[[ PROVIDED DATA, beginning ]]

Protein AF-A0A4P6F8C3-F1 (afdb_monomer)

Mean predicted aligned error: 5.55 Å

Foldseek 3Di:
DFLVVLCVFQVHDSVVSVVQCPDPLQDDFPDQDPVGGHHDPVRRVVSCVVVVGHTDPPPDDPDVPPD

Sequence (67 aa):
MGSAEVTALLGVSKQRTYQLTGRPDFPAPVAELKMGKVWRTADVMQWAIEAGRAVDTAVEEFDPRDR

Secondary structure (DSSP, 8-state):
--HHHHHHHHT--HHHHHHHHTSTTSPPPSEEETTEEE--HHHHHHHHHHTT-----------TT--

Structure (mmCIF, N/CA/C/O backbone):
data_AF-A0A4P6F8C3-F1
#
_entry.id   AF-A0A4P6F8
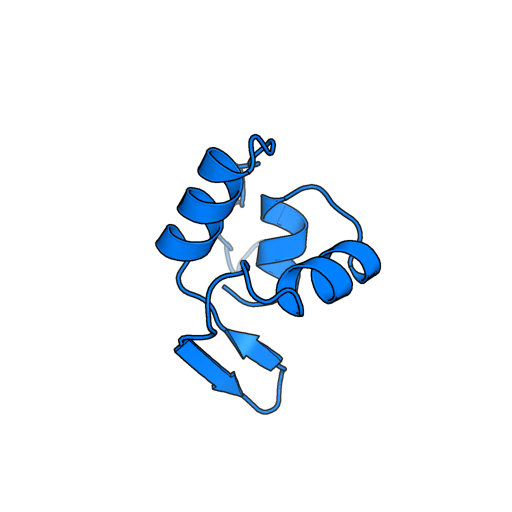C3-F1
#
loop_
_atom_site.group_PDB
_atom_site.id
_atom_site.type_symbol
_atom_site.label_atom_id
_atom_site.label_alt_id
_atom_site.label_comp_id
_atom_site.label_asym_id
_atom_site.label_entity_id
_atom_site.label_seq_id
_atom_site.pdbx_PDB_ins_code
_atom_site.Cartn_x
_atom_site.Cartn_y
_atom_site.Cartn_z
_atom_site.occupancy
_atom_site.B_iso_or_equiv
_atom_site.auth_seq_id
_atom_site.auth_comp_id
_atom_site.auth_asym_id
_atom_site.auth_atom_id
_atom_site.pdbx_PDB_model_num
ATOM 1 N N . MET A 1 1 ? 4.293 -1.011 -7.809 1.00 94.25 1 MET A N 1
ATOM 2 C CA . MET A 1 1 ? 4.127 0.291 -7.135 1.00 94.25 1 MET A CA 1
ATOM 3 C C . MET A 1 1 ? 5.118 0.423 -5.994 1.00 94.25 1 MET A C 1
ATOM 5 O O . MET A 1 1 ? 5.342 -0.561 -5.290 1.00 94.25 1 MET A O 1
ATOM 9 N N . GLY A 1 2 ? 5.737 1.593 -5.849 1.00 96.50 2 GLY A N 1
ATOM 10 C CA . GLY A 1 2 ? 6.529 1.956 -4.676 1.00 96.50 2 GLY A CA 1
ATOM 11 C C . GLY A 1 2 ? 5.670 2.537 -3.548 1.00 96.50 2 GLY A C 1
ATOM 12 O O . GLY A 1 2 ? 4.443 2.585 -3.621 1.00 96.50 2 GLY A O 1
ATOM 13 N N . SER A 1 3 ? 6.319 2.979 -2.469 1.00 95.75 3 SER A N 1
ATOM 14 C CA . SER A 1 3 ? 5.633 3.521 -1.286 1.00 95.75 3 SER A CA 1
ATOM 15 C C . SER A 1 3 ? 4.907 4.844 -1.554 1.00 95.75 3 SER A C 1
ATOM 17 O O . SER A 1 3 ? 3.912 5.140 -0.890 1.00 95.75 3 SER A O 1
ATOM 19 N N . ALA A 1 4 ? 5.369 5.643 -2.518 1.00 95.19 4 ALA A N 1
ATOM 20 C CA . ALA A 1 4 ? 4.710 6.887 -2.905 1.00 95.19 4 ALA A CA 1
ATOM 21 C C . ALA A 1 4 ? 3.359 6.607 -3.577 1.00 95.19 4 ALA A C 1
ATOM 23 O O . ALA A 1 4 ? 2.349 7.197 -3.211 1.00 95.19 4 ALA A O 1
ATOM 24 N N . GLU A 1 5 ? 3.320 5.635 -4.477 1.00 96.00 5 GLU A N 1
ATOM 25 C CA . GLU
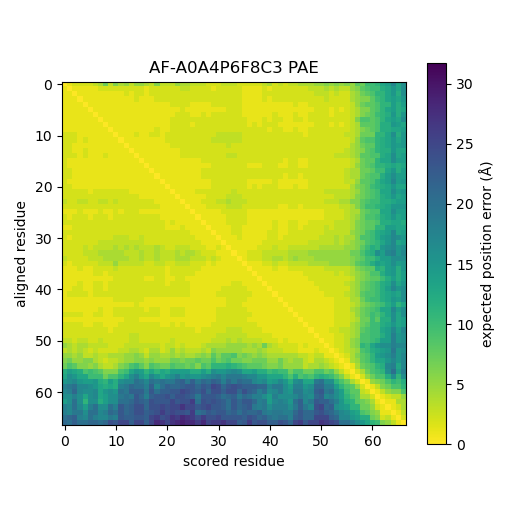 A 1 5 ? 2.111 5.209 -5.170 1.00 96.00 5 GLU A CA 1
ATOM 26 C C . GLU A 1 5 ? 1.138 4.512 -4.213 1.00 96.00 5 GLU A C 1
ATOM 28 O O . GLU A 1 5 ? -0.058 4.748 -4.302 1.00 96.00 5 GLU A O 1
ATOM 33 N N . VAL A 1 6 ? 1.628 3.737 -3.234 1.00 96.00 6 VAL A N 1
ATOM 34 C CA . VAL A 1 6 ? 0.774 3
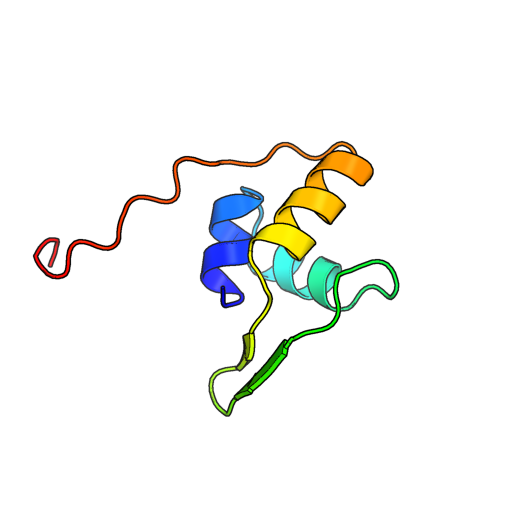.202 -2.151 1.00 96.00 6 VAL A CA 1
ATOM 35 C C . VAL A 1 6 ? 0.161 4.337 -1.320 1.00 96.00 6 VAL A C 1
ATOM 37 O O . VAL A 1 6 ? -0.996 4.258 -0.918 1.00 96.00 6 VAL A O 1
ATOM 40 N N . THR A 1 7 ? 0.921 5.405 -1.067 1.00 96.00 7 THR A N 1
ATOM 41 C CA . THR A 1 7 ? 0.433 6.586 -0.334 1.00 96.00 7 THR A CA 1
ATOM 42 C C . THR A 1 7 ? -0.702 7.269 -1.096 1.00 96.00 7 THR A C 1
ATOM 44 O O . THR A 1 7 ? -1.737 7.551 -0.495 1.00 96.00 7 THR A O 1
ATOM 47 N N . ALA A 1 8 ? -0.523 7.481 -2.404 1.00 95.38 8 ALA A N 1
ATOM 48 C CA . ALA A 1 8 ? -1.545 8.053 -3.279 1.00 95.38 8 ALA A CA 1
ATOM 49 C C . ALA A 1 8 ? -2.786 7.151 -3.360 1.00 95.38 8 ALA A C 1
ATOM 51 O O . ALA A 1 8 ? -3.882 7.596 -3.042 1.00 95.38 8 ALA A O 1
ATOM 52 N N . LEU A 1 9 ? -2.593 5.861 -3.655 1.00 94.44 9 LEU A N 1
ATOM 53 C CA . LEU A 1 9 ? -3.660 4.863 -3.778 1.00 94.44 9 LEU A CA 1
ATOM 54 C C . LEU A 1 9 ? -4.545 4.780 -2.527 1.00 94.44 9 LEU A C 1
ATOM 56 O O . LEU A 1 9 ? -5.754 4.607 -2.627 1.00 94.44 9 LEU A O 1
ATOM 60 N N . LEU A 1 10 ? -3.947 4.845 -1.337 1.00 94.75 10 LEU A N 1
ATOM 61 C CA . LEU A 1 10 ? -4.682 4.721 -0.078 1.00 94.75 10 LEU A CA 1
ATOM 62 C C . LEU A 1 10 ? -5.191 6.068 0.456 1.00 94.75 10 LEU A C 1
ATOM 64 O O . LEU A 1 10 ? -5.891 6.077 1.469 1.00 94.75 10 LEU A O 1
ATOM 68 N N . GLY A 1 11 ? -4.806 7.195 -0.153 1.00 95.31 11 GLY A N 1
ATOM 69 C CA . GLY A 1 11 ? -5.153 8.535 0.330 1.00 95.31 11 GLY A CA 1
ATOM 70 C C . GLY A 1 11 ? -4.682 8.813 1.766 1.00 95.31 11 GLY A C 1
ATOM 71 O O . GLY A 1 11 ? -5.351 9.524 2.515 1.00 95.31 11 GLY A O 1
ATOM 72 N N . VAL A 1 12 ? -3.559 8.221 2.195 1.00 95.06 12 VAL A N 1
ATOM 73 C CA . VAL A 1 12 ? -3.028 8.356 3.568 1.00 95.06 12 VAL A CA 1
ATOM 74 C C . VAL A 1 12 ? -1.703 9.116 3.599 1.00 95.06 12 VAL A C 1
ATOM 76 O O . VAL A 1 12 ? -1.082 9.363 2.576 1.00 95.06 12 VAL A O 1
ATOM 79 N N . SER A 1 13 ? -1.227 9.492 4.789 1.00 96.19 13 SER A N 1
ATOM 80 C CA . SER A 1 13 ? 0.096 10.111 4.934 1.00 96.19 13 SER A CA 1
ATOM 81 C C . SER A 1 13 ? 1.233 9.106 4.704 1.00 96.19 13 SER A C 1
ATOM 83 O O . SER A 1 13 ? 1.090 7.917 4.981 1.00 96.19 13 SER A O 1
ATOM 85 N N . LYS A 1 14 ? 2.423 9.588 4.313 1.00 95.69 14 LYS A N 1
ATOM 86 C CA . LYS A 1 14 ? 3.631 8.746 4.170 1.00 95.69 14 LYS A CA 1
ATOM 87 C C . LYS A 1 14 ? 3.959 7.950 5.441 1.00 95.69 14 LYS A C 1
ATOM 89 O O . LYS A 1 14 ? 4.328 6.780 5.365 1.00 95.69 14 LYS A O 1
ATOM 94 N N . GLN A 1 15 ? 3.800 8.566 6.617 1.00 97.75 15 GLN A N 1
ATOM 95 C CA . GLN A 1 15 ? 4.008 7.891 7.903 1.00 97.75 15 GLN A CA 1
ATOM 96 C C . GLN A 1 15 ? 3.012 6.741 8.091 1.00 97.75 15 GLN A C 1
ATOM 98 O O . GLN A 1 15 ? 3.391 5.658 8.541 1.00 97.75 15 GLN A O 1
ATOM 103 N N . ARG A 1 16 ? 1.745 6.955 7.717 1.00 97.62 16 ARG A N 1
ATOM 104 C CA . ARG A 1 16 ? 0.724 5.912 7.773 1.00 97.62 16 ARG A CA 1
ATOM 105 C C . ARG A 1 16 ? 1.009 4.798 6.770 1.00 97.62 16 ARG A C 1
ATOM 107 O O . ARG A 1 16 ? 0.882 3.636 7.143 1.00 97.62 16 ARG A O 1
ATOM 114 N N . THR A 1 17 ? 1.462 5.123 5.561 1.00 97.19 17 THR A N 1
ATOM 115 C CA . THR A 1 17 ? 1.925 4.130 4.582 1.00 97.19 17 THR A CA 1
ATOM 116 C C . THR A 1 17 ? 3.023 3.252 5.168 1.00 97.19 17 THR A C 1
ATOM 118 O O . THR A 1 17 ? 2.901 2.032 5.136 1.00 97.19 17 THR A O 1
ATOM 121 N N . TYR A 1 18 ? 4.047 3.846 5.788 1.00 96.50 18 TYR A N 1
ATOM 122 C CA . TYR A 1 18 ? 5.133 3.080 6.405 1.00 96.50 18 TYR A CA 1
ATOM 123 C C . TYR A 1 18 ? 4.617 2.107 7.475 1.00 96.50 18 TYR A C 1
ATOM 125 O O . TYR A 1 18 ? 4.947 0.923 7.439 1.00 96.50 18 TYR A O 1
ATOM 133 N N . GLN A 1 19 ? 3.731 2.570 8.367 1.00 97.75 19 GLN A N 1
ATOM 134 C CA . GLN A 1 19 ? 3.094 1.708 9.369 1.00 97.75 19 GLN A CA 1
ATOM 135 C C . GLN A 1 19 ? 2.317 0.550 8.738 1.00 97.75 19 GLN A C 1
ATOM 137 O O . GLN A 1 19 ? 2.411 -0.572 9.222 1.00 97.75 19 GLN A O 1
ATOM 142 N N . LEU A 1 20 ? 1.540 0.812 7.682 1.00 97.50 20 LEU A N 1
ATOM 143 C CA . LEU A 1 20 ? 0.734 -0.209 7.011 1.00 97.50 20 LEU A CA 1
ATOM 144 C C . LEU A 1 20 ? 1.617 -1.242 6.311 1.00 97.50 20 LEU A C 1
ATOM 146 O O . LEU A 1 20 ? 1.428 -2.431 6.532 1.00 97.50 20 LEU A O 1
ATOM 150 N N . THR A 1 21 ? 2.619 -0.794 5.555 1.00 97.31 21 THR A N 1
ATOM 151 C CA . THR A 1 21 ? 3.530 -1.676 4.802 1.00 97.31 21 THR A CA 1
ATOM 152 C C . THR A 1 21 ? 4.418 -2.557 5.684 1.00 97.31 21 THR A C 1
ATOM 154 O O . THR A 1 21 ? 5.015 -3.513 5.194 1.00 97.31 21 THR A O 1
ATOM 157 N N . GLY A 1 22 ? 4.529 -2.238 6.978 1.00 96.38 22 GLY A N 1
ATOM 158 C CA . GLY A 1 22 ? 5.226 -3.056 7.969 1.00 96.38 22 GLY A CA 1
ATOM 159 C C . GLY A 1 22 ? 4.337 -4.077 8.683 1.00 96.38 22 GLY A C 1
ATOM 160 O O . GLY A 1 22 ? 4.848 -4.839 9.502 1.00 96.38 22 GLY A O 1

[[ PROVIDED DATA, end ]]

WHAT IS EXPECTED
All that is wanted is the line with "ATOM 133 N N" and every later line in the entries, reproduced exactly.

EXERCISE RESULT
ATOM 133 N N . GLN A 1 19 ? 3.731 2.570 8.367 1.00 97.75 19 GLN A N 1
ATOM 134 C CA . GLN A 1 19 ? 3.094 1.708 9.369 1.00 97.75 19 GLN A CA 1
ATOM 135 C C . GLN A 1 19 ? 2.317 0.550 8.738 1.00 97.75 19 GLN A C 1
ATOM 137 O O . GLN A 1 19 ? 2.411 -0.572 9.222 1.00 97.75 19 GLN A O 1
ATOM 142 N N . LEU A 1 20 ? 1.540 0.812 7.682 1.00 97.50 20 LEU A N 1
ATOM 143 C CA . LEU A 1 20 ? 0.734 -0.209 7.011 1.00 97.50 20 LEU A CA 1
ATOM 144 C C . LEU A 1 20 ? 1.617 -1.242 6.311 1.00 97.50 20 LEU A C 1
ATOM 146 O O . LEU A 1 20 ? 1.428 -2.431 6.532 1.00 97.50 20 LEU A O 1
ATOM 150 N N . THR A 1 21 ? 2.619 -0.794 5.555 1.00 97.31 21 THR A N 1
ATOM 151 C CA . THR A 1 21 ? 3.530 -1.676 4.802 1.00 97.31 21 THR A CA 1
ATOM 152 C C . THR A 1 21 ? 4.418 -2.557 5.684 1.00 97.31 21 THR A C 1
ATOM 154 O O . THR A 1 21 ? 5.015 -3.513 5.194 1.00 97.31 21 THR A O 1
ATOM 157 N N . GLY A 1 22 ? 4.529 -2.238 6.978 1.00 96.38 22 GLY A N 1
ATOM 158 C CA . GLY A 1 22 ? 5.226 -3.056 7.969 1.00 96.38 22 GLY A CA 1
ATOM 159 C C . GLY A 1 22 ? 4.337 -4.077 8.683 1.00 96.38 22 GLY A C 1
ATOM 160 O O . GLY A 1 22 ? 4.848 -4.839 9.502 1.00 96.38 22 GLY A O 1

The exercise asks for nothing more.